Cereblon (CRBN) inhibits prostate cancer metastasis by negatively regulating 6-phosphogluconate dehydrogenase (6PGD)

Abstract

Metastasis is the primary cause of mortality in advanced prostate cancer, and the emergence of resistance to androgen receptor (AR)-targeted therapies highlights the urgent need for alternative therapeutic strategies. Metabolic reprogramming has increasingly been recognized as a key driver of metastatic progression. In this study, we uncover a novel tumor-suppressive role for cereblon (CRBN), a substrate receptor of the CRL4CRBN E3 ubiquitin ligase complex, in modulating prostate cancer metastasis through regulation of 6-phosphogluconate dehydrogenase (6PGD), a critical enzyme in the oxidative pentose phosphate pathway (oxPPP).
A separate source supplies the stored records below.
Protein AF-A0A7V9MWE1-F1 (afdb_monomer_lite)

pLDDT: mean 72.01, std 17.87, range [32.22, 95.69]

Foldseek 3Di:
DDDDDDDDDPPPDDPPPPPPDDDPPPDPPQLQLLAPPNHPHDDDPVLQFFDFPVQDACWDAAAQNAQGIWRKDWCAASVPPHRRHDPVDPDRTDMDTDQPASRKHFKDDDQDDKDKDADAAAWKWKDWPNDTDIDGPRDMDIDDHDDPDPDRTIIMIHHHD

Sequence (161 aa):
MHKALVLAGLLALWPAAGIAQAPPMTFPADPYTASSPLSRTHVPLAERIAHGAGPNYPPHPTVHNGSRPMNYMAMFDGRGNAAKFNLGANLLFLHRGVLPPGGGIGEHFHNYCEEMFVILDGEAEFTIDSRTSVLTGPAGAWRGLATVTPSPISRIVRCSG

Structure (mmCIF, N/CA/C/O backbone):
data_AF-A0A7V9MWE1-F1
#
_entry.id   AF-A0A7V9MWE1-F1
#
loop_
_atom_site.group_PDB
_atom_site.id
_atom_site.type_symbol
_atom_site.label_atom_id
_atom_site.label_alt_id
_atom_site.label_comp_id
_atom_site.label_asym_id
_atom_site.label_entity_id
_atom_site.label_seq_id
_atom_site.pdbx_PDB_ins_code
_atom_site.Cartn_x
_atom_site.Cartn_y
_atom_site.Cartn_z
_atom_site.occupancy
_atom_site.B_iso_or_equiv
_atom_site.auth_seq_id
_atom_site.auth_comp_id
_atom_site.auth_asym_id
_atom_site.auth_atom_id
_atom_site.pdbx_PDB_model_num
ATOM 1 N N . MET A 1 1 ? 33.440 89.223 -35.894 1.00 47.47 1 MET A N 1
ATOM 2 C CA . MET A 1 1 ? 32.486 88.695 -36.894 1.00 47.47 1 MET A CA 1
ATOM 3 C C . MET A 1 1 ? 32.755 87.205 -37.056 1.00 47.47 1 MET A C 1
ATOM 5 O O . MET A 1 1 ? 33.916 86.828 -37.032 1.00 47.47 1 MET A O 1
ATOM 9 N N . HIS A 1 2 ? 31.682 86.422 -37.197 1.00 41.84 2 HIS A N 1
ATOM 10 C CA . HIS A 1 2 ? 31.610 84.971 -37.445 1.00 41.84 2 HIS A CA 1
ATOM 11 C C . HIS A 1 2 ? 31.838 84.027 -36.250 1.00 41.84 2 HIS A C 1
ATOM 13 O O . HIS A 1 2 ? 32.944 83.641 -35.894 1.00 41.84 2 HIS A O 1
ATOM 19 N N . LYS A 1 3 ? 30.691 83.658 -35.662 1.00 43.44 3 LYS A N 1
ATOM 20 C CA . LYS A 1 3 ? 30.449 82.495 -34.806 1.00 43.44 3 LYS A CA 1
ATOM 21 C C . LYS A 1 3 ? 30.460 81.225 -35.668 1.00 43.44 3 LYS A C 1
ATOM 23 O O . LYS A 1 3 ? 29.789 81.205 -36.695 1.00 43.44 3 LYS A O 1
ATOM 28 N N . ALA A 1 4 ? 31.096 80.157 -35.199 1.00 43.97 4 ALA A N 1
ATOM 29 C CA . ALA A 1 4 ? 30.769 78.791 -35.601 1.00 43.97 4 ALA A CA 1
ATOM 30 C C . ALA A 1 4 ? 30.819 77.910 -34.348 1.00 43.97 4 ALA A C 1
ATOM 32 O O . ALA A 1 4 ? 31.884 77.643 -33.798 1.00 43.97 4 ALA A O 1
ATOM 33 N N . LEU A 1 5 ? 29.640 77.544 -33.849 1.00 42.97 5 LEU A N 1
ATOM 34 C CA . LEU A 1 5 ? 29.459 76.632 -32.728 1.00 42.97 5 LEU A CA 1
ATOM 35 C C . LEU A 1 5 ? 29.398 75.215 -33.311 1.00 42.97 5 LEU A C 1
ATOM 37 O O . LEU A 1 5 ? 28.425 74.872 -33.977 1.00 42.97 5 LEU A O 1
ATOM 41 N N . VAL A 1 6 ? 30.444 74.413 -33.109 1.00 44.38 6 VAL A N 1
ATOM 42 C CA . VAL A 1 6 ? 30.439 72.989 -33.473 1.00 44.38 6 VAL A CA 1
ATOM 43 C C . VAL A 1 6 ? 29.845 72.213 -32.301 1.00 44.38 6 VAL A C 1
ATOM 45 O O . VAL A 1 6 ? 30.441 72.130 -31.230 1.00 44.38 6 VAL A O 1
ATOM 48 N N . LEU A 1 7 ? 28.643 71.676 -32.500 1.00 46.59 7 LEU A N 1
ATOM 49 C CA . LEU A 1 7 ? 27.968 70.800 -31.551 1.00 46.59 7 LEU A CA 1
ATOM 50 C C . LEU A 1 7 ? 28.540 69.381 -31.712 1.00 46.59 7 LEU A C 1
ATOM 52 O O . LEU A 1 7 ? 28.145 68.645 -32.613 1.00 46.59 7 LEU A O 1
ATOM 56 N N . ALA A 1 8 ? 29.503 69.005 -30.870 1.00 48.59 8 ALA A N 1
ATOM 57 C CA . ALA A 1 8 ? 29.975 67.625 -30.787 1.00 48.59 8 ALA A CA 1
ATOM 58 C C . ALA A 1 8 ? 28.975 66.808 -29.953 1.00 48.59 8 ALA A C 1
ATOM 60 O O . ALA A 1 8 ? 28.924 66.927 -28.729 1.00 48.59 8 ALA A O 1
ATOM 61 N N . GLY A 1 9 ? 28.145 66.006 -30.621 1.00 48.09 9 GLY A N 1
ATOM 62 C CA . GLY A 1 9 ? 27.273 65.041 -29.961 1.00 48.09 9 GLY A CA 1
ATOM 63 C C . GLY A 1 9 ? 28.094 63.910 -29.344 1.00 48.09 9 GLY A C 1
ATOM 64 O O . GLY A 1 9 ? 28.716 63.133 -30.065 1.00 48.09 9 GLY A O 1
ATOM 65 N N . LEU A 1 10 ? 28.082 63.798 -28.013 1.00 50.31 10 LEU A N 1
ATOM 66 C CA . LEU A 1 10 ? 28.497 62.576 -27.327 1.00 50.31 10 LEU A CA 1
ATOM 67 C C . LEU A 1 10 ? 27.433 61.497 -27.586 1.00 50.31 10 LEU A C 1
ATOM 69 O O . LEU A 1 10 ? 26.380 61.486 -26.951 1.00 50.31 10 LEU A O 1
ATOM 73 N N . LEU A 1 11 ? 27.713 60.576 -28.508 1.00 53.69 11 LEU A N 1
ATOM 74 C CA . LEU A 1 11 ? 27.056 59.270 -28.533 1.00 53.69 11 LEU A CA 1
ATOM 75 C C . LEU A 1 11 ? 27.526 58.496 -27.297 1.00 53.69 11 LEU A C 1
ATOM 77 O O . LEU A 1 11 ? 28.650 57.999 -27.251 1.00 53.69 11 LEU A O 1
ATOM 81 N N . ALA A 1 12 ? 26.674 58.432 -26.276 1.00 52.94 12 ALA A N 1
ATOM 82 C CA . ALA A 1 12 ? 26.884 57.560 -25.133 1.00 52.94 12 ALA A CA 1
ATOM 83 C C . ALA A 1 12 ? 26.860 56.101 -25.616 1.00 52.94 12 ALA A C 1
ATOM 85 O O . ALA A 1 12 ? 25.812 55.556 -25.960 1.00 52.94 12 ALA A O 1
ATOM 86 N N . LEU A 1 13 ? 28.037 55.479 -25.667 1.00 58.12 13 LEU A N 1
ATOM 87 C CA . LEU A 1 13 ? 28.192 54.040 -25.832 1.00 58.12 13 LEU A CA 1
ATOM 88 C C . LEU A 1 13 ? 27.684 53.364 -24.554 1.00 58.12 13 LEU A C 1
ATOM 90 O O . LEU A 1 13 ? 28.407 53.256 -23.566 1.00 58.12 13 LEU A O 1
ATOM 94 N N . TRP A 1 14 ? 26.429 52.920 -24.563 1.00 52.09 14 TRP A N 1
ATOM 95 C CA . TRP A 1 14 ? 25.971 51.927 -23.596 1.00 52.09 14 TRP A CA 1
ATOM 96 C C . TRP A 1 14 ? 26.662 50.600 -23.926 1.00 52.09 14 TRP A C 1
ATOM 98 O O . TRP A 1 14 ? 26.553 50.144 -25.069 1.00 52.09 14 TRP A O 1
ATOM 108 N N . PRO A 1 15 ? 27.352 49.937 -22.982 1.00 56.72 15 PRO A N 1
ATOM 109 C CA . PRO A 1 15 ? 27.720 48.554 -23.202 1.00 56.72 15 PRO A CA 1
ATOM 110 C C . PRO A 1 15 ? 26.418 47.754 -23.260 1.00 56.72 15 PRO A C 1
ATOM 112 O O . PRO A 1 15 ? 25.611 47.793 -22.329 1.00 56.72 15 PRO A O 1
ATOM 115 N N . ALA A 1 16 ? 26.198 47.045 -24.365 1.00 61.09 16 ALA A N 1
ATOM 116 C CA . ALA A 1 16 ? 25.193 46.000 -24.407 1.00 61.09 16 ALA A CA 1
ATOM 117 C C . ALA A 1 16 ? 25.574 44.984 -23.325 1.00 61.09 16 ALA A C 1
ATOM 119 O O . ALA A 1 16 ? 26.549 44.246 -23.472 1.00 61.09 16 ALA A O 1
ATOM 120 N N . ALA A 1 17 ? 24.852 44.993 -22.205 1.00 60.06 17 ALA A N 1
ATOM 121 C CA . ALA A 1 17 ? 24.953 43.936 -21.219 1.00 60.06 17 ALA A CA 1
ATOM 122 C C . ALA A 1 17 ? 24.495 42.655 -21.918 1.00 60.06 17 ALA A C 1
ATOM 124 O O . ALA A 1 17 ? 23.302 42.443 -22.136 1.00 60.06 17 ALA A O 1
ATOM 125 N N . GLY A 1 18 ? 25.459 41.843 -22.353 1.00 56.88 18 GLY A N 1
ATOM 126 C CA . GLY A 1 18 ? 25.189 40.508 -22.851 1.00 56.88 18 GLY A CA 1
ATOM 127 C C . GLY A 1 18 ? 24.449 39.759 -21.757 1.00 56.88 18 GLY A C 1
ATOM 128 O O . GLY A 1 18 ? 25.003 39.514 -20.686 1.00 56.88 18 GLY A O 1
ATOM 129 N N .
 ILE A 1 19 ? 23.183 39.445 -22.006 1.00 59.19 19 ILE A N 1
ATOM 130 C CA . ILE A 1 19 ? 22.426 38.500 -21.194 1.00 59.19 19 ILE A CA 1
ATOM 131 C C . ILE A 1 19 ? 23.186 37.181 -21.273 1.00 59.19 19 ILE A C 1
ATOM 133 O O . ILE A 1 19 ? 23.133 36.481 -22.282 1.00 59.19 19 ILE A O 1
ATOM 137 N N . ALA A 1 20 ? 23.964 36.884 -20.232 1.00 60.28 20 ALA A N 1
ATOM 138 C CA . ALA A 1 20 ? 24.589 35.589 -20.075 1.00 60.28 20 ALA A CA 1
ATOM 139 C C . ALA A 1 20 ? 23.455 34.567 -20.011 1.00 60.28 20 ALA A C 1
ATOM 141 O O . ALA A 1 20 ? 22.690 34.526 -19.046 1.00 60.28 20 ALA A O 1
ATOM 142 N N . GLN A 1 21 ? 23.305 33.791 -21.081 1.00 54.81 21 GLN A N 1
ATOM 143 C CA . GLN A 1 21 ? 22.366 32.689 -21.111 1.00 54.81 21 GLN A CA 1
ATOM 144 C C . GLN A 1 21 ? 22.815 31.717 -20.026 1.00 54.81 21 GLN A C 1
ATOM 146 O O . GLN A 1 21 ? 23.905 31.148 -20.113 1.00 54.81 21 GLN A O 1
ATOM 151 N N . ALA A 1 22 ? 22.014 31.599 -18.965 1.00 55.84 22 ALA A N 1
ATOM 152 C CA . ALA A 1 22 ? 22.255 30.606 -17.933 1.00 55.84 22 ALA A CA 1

CRBN directly binds a conserved C-terminal α-helix in 6PGD, promoting its polyubiquitination and proteasomal degradation independently of immunomodulatory drugs (IMiDs). Genetic or pharmacological loss of CRBN via CRISPR/Cas9, RNA interference, or PROTAC-mediated degradation stabilized 6PGD and elevated the NADPH/NADP+ ratio. Conversely, re-expression of wild-type CRBN reduced 6PGD levels, restored NADPH/NADP+ ratio, and suppressed cell migration and invasion. Transcriptomic profiling revealed CRBN-induced upregulation of CDH1 and downregulation of the EMT marker MMP1, while CRBN degradation produced the opposite pattern—both effects were reversed by 6PGD inhibition. These regulatory effects were conserved across multiple cancer cell lines and observed in CRBN-deficient mouse tissues. Functional studies using intra-splenic xenograft models further demonstrated that CRBN suppresses metastatic dissemination. Collectively, our findings identify 6PGD as a novel endogenous substrate of CRBN and establish the CRBN–6PGD axis as a critical metabolic checkpoint in prostate cancer metastasis. Therapeutic targeting of this pathway may offer promising strategies for CRBN-deficient or 6PGD-driven cancers.